Search for a value and get the parent dictionary names (keys):
Dictionary = {dict1:{
'part1': {
'.wbxml': 'application/vnd.wap.wbxml',
'.rl': 'application/resource-lists+xml',
},
'part2':
{'.wsdl': 'application/wsdl+xml',
'.rs': 'application/rls-services+xml',
'.xop': 'application/xop+xml',
'.svg': 'image/svg+xml',
},
'part3':{...}, ...
dict2:{
'part1': { '.dotx': 'application/vnd.openxmlformats-..'
'.zaz': 'application/vnd.zzazz.deck+xml',
'.xer': 'application/patch-ops-error+xml',}
},
'part2':{...},
'part3':{...},...
},...
In above dictionary I need to search values like: "image/svg+xml". Where, none of the values are repeated in the dictionary. How to search the "image/svg+xml"? so that it should return the parent keys in a dictionary { dict1:"part2" }.

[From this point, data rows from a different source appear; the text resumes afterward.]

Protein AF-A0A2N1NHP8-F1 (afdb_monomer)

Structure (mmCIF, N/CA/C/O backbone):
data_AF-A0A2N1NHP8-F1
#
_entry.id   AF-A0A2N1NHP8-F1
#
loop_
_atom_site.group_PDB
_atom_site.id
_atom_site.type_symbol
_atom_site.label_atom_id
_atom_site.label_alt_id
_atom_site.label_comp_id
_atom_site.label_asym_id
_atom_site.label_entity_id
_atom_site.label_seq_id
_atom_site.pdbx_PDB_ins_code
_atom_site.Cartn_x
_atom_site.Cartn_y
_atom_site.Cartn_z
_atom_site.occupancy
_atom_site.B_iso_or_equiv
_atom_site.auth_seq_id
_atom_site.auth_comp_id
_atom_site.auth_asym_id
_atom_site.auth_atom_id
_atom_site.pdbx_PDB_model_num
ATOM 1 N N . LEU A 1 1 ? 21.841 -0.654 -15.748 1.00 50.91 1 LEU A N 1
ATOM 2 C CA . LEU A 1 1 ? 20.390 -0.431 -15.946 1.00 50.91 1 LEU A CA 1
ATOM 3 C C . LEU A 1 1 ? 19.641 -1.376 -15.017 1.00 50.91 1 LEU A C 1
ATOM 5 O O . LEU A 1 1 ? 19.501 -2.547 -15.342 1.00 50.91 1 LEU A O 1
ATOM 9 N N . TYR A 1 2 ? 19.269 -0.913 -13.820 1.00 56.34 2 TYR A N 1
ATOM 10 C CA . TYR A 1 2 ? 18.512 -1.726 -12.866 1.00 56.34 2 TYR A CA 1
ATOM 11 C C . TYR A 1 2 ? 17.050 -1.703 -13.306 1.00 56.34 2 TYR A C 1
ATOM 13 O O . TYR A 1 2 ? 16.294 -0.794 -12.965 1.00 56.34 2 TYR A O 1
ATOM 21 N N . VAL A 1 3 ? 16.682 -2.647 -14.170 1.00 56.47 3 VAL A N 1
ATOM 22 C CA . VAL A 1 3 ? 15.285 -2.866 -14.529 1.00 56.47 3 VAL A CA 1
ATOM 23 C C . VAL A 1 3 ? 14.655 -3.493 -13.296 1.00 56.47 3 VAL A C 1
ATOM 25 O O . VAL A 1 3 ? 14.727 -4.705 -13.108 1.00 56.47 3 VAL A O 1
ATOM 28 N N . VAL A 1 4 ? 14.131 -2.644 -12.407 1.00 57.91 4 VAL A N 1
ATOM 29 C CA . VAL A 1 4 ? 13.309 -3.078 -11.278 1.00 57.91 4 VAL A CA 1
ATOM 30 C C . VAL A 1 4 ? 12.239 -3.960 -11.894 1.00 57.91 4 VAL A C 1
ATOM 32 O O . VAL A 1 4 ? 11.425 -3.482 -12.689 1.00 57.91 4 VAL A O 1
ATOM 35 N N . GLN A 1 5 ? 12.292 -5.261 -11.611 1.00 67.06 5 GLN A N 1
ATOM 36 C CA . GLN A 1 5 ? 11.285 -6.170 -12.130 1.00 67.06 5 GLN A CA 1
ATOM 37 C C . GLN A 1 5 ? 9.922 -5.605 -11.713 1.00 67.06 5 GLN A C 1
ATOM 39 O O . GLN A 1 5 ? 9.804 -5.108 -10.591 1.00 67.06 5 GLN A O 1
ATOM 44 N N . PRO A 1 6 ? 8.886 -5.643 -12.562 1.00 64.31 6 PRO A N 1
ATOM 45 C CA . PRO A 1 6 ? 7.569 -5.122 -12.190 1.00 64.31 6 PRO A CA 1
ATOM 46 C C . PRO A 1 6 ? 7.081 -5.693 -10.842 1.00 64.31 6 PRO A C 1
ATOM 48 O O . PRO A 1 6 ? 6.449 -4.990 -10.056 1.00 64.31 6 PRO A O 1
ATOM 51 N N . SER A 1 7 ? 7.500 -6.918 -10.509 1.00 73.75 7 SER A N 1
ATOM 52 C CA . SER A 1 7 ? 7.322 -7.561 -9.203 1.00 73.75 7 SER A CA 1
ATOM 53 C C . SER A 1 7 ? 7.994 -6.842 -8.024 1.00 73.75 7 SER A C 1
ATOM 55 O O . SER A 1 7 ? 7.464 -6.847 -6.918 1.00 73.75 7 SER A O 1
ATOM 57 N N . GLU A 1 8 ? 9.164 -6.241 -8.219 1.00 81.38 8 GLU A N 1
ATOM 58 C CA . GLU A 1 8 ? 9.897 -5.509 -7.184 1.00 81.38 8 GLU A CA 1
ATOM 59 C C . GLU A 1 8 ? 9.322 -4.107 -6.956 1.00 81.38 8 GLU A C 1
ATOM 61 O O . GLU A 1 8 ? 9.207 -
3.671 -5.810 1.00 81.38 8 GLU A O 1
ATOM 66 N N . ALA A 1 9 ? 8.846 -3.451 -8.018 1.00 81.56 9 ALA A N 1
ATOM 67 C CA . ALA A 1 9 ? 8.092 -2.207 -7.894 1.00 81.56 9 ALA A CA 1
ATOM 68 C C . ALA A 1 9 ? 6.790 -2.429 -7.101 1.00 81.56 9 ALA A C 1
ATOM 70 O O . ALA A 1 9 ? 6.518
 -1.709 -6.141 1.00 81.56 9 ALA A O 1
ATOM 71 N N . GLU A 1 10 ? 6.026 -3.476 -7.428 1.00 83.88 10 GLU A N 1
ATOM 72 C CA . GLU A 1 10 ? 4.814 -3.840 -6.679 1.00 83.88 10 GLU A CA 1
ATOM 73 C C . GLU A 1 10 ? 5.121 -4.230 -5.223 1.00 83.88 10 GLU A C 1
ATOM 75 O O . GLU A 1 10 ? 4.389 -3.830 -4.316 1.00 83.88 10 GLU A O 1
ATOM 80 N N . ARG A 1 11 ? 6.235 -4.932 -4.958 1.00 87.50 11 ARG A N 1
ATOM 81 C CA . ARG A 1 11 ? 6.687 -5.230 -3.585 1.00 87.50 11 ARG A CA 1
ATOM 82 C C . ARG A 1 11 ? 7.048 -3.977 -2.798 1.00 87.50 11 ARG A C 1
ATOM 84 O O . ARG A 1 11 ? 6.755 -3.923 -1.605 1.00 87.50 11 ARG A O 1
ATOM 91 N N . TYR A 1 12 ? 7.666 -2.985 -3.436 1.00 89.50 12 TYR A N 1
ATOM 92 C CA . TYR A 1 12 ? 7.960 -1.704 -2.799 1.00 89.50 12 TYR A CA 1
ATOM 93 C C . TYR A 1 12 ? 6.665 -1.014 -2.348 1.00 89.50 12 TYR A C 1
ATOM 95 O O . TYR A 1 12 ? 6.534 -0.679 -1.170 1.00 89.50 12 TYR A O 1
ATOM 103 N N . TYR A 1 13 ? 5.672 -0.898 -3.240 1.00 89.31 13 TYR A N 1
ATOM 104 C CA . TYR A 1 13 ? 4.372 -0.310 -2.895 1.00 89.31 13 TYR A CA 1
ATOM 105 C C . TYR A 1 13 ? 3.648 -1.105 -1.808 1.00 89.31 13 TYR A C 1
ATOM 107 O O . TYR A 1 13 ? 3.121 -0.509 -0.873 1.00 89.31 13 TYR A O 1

Please note: Solutions should work unmodified for both Python 2.7 and Python 3.3.
Here's a simple recursive version:
def getpath(nested_dict, value, prepath=()):
for k, v in nested_dict.items():
path = prepath + (k,)
if v == value: # found value
return path
elif hasattr(v, 'items'): # v is a dict
p = getpath(v, value, path) # recursive call
if p is not None:
return p
Example:
print(getpath(dictionary, 'image/svg+xml'))
# -> ('dict1', 'part2', '.svg')
To yield multiple paths (Python 3 only solution):
def find_paths(nested_dict, value, prepath=()):
for k, v in nested_dict.items():
path = prepath + (k,)
if v == value: # found value
yield path
elif hasattr(v, 'items'): # v is a dict
yield from find_paths(v, value, path)
print(*find_paths(dictionary, 'image/svg+xml'))

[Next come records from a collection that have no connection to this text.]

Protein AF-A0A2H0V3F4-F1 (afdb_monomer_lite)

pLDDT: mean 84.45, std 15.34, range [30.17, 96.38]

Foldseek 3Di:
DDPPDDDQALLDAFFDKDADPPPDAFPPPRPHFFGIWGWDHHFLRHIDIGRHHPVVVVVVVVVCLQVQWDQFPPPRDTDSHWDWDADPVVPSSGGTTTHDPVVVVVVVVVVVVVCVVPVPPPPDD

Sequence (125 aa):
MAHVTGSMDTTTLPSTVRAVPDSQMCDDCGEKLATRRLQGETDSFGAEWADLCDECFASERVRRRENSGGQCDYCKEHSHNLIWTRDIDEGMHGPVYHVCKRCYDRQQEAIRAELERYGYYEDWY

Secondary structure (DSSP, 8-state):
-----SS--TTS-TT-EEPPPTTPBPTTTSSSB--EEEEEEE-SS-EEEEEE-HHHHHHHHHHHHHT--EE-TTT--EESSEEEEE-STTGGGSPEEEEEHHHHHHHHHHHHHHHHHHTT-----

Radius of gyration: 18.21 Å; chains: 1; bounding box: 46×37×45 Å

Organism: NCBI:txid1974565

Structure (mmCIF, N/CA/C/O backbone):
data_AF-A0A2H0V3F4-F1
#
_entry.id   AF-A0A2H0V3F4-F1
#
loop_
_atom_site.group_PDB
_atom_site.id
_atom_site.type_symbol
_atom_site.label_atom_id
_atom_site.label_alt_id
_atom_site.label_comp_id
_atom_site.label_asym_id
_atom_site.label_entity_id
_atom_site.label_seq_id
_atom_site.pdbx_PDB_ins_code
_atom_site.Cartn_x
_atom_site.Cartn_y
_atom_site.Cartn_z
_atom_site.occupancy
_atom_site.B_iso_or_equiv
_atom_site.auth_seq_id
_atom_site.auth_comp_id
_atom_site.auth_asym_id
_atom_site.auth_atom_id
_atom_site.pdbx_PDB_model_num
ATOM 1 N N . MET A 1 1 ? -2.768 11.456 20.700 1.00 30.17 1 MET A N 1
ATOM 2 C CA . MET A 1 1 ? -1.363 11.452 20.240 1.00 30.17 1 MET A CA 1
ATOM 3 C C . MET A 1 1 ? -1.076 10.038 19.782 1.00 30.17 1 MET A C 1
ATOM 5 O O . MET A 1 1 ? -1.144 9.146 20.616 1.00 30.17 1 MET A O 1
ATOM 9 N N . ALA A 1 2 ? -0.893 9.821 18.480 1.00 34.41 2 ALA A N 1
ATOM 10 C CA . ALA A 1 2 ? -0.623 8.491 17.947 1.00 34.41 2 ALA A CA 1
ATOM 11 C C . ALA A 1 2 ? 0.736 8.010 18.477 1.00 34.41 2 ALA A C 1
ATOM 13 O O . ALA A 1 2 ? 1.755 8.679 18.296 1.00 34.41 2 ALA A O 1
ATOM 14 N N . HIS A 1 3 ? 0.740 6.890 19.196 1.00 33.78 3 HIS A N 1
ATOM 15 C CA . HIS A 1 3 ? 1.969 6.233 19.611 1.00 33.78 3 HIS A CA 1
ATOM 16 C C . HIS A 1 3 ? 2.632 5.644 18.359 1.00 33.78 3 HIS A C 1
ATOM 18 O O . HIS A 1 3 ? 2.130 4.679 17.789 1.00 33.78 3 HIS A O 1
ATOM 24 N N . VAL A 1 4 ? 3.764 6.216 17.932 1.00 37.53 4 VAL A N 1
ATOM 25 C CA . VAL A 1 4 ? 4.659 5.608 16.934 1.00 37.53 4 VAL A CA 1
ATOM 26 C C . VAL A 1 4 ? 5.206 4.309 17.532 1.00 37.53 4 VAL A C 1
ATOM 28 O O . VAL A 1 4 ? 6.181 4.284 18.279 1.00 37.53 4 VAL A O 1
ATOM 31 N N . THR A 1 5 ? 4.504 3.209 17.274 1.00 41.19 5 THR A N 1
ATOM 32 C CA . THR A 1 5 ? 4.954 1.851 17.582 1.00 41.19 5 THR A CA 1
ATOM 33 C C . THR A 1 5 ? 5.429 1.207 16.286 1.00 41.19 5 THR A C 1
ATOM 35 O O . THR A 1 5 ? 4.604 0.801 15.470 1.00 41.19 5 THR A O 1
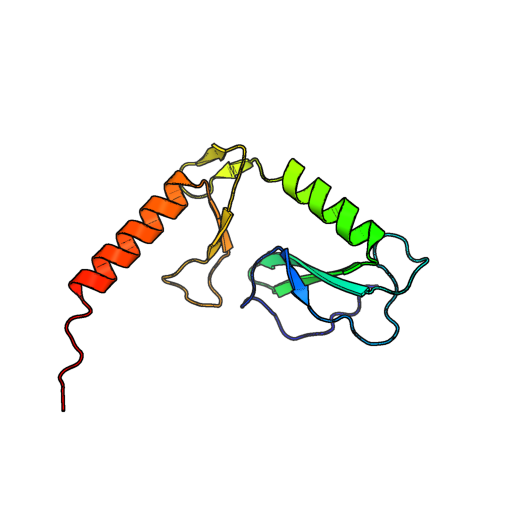ATOM 38 N N . GLY A 1 6 ? 6.745 1.103 16.109 1.00 42.00 6 GLY A N 1
ATOM 39 C CA . GLY A 1 6 ? 7.364 0.328 15.033 1.00 42.00 6 GLY A CA 1
ATOM 40 C C . GLY A 1 6 ? 8.344 1.145 14.199 1.00 42.00 6 GLY A C 1
ATOM 41 O O . GLY A 1 6 ? 8.012 2.217 13.713 1.00 42.00 6 GLY A O 1
ATOM 42 N N . SER A 1 7 ? 9.558 0.614 14.061 1.00 43.88 7 SER A N 1
ATOM 43 C CA . SER A 1 7 ? 10.582 0.980 13.073 1.00 43.88 7 SER A CA 1
ATOM 44 C C . SER A 1 7 ? 9.998 1.448 11.738 1.00 43.88 7 SER A C 1
ATOM 46 O O . SER A 1 7 ? 9.022 0.852 11.299 1.00 43.88 7 SER A O 1
ATOM 48 N N . MET A 1 8 ? 10.634 2.433 11.088 1.00 52.69 8 MET A N 1
ATOM 49 C CA . MET A 1 8 ? 10.346 2.926 9.727 1.00 52.69 8 MET A CA 1
ATOM 50 C C . MET A 1 8 ? 9.945 1.788 8.769 1.00 52.69 8 MET A C 1
ATOM 52 O O . MET A 1 8 ? 10.796 1.158 8.143 1.00 52.69 8 MET A O 1
ATOM 56 N N . ASP A 1 9 ? 8.649 1.480 8.685 1.00 65.19 9 ASP A N 1
ATOM 57 C CA . ASP A 1 9 ? 8.148 0.316 7.953 1.00 65.19 9 ASP A CA 1
ATOM 58 C C . ASP A 1 9 ? 7.870 0.689 6.499 1.00 65.19 9 ASP A C 1
ATOM 60 O O . ASP A 1 9 ? 6.741 0.660 6.022 1.00 65.19 9 ASP A O 1
ATOM 64 N N . THR A 1 10 ? 8.926 1.077 5.788 1.00 71.62 10 THR A N 1
ATOM 65 C CA . THR A 1 10 ? 8.851 1.442 4.364 1.00 71.62 10 THR A CA 1
ATOM 66 C C . THR A 1 10 ? 8.837 0.219 3.442 1.00 71.62 10 THR A C 1
ATOM 68 O O . THR A 1 10 ? 8.686 0.335 2.230 1.00 71.62 10 THR A O 1
ATOM 71 N N . THR A 1 11 ? 8.956 -0.982 4.018 1.00 77.75 11 THR A N 1
ATOM 72 C CA . THR A 1 11 ? 9.027 -2.250 3.275 1.00 77.75 11 THR A CA 1
ATOM 73 C C . THR A 1 11 ? 7.667 -2.764 2.805 1.00 77.75 11 THR A C 1
ATOM 75 O O . THR A 1 11 ? 7.578 -3.578 1.879 1.00 77.75 11 THR A O 1
ATOM 78 N N . THR A 1 12 ? 6.592 -2.283 3.421 1.00 85.44 12 THR A N 1
ATOM 79 C CA . THR A 1 12 ? 5.209 -2.637 3.094 1.00 85.44 12 THR A CA 1
ATOM 80 C C . THR A 1 12 ? 4.565 -1.594 2.175 1.00 85.44 12 THR A C 1
ATOM 82 O O . THR A 1 12 ? 5.177 -0.576 1.863 1.00 85.44 12 THR A O 1
ATOM 85 N N . LEU A 1 13 ? 3.387 -1.895 1.620 1.00 87.38 13 LEU A N 1
ATOM 86 C CA . LEU A 1 13 ? 2.658 -0.977 0.735 1.00 87.38 13 LEU A CA 1
ATOM 87 C C . LEU A 1 13 ? 1.383 -0.467 1.412 1.00 87.38 13 LEU A C 1
ATOM 89 O O . LEU A 1 13 ? 0.806 -1.186 2.239 1.00 87.38 13 LEU A O 1
ATOM 93 N N . PRO A 1 14 ? 0.883 0.717 1.012 1.00 87.38 14 PRO A N 1
ATOM 94 C CA . PRO A 1 14 ? -0.416 1.206 1.444 1.00 87.38 14 PRO A CA 1
ATOM 95 C C . PRO A 1 14 ? -1.505 0.138 1.337 1.00 87.38 14 PRO A C 1
ATOM 97 O O . PRO A 1 14 ? -1.586 -0.615 0.366 1.00 87.38 14 PRO A O 1
ATOM 100 N N . SER A 1 15 ? -2.387 0.110 2.334 1.00 88.31 15 SER A N 1
ATOM 101 C CA . SER A 1 15 ? -3.453 -0.892 2.503 1.00 88.31 15 SER A CA 1
ATOM 102 C C . SER A 1 15 ? -3.023 -2.267 3.036 1.00 88.31 15 SER A C 1
ATOM 104 O O . SER A 1 15 ? -3.862 -3.167 3.129 1.00 88.31 15 SER A O 1
ATOM 106 N N . THR A 1 16 ? -1.764 -2.441 3.451 1.00 90.75 16 THR A N 1
ATOM 107 C CA . THR A 1 16 ? -1.348 -3.611 4.244 1.00 90.75 16 THR A CA 1
ATOM 108 C C . THR A 1 16 ? -2.090 -3.637 5.582 1.00 90.75 16 THR A C 1
ATOM 110 O O . THR A 1 16 ? -2.286 -2.600 6.215 1.00 90.75 16 THR A O 1
ATOM 113 N N . VAL A 1 17 ? -2.492 -4.830 6.032 1.00 92.31 17 VAL A N 1
ATOM 114 C CA . VAL A 1 17 ? -3.157 -5.033 7.327 1.00 92.31 17 VAL A CA 1
ATOM 115 C C . VAL A 1 17 ? -2.255 -5.840 8.253 1.00 92.31 17 VAL A C 1
ATOM 117 O O . VAL A 1 17 ? -1.691 -6.854 7.842 1.00 92.31 17 VAL A O 1
ATOM 120 N N . ARG A 1 18 ? -2.140 -5.403 9.507 1.00 90.94 18 ARG A N 1
ATOM 121 C CA . ARG A 1 18 ? -1.375 -6.059 10.572 1.00 90.94 18 ARG A CA 1
ATOM 122 C C . ARG A 1 18 ? -2.219 -6.290 11.821 1.00 90.94 18 ARG A C 1
ATOM 124 O O . ARG A 1 18 ? -3.326 -5.765 11.958 1.00 90.94 18 ARG A O 1
ATOM 131 N N . ALA A 1 19 ? -1.667 -7.098 12.724 1.00 89.06 19 ALA A N 1
ATOM 132 C CA . ALA A 1 19 ? -2.197 -7.250 14.070 1.00 89.06 19 ALA A CA 1
ATOM 133 C C . ALA A 1 19 ? -2.101 -5.920 14.832 1.00 89.06 19 ALA A C 1
ATOM 135 O O . ALA A 1 19 ? -1.124 -5.179 14.691 1.00 89.06 19 ALA A O 1
ATOM 136 N N . VAL A 1 20 ? -3.130 -5.637 15.624 1.00 90.19 20 VAL A N 1
ATOM 137 C CA . VAL A 1 20 ? -3.204 -4.459 16.490 1.00 90.19 20 VAL A CA 1
ATOM 138 C C . VAL A 1 20 ? -2.440 -4.744 17.786 1.00 90.19 20 VAL A C 1
ATOM 140 O O . VAL A 1 20 ? -2.543 -5.861 18.297 1.00 90.19 20 VAL A O 1
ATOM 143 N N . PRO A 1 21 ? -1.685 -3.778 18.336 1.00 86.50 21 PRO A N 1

This is an iterative traversal of your nested dicts that additionally keeps track of all the keys leading up to a particular point. Therefore as soon as you find the correct value inside your dicts, you also already have the keys needed to get to that value.
The code below will run as-is if you put it in a .py file. The find_mime_type(...) function returns the sequence of keys that will get you from the original dictionary to the value you want. The demo() function shows how to use it.
d = {'dict1':
{'part1':
{'.wbxml': 'application/vnd.wap.wbxml',
'.rl': 'application/resource-lists+xml'},
'part2':
{'.wsdl': 'application/wsdl+xml',
'.rs': 'application/rls-services+xml',
'.xop': 'application/xop+xml',
'.svg': 'image/svg+xml'}},
'dict2':
{'part1':
{'.dotx': 'application/vnd.openxmlformats-..',
'.zaz': 'application/vnd.zzazz.deck+xml',
'.xer': 'application/patch-ops-error+xml'}}}
def demo():
mime_type = 'image/svg+xml'
try:
key_chain = find_mime_type(d, mime_type)
except KeyError:
print ('Could not find this mime type: {0}'.format(mime_type))
exit()
print ('Found {0} mime type here: {1}'.format(mime_type, key_chain))
nested = d
for key in key_chain:
nested = nested[key]
print ('Confirmation lookup: {0}'.format(nested))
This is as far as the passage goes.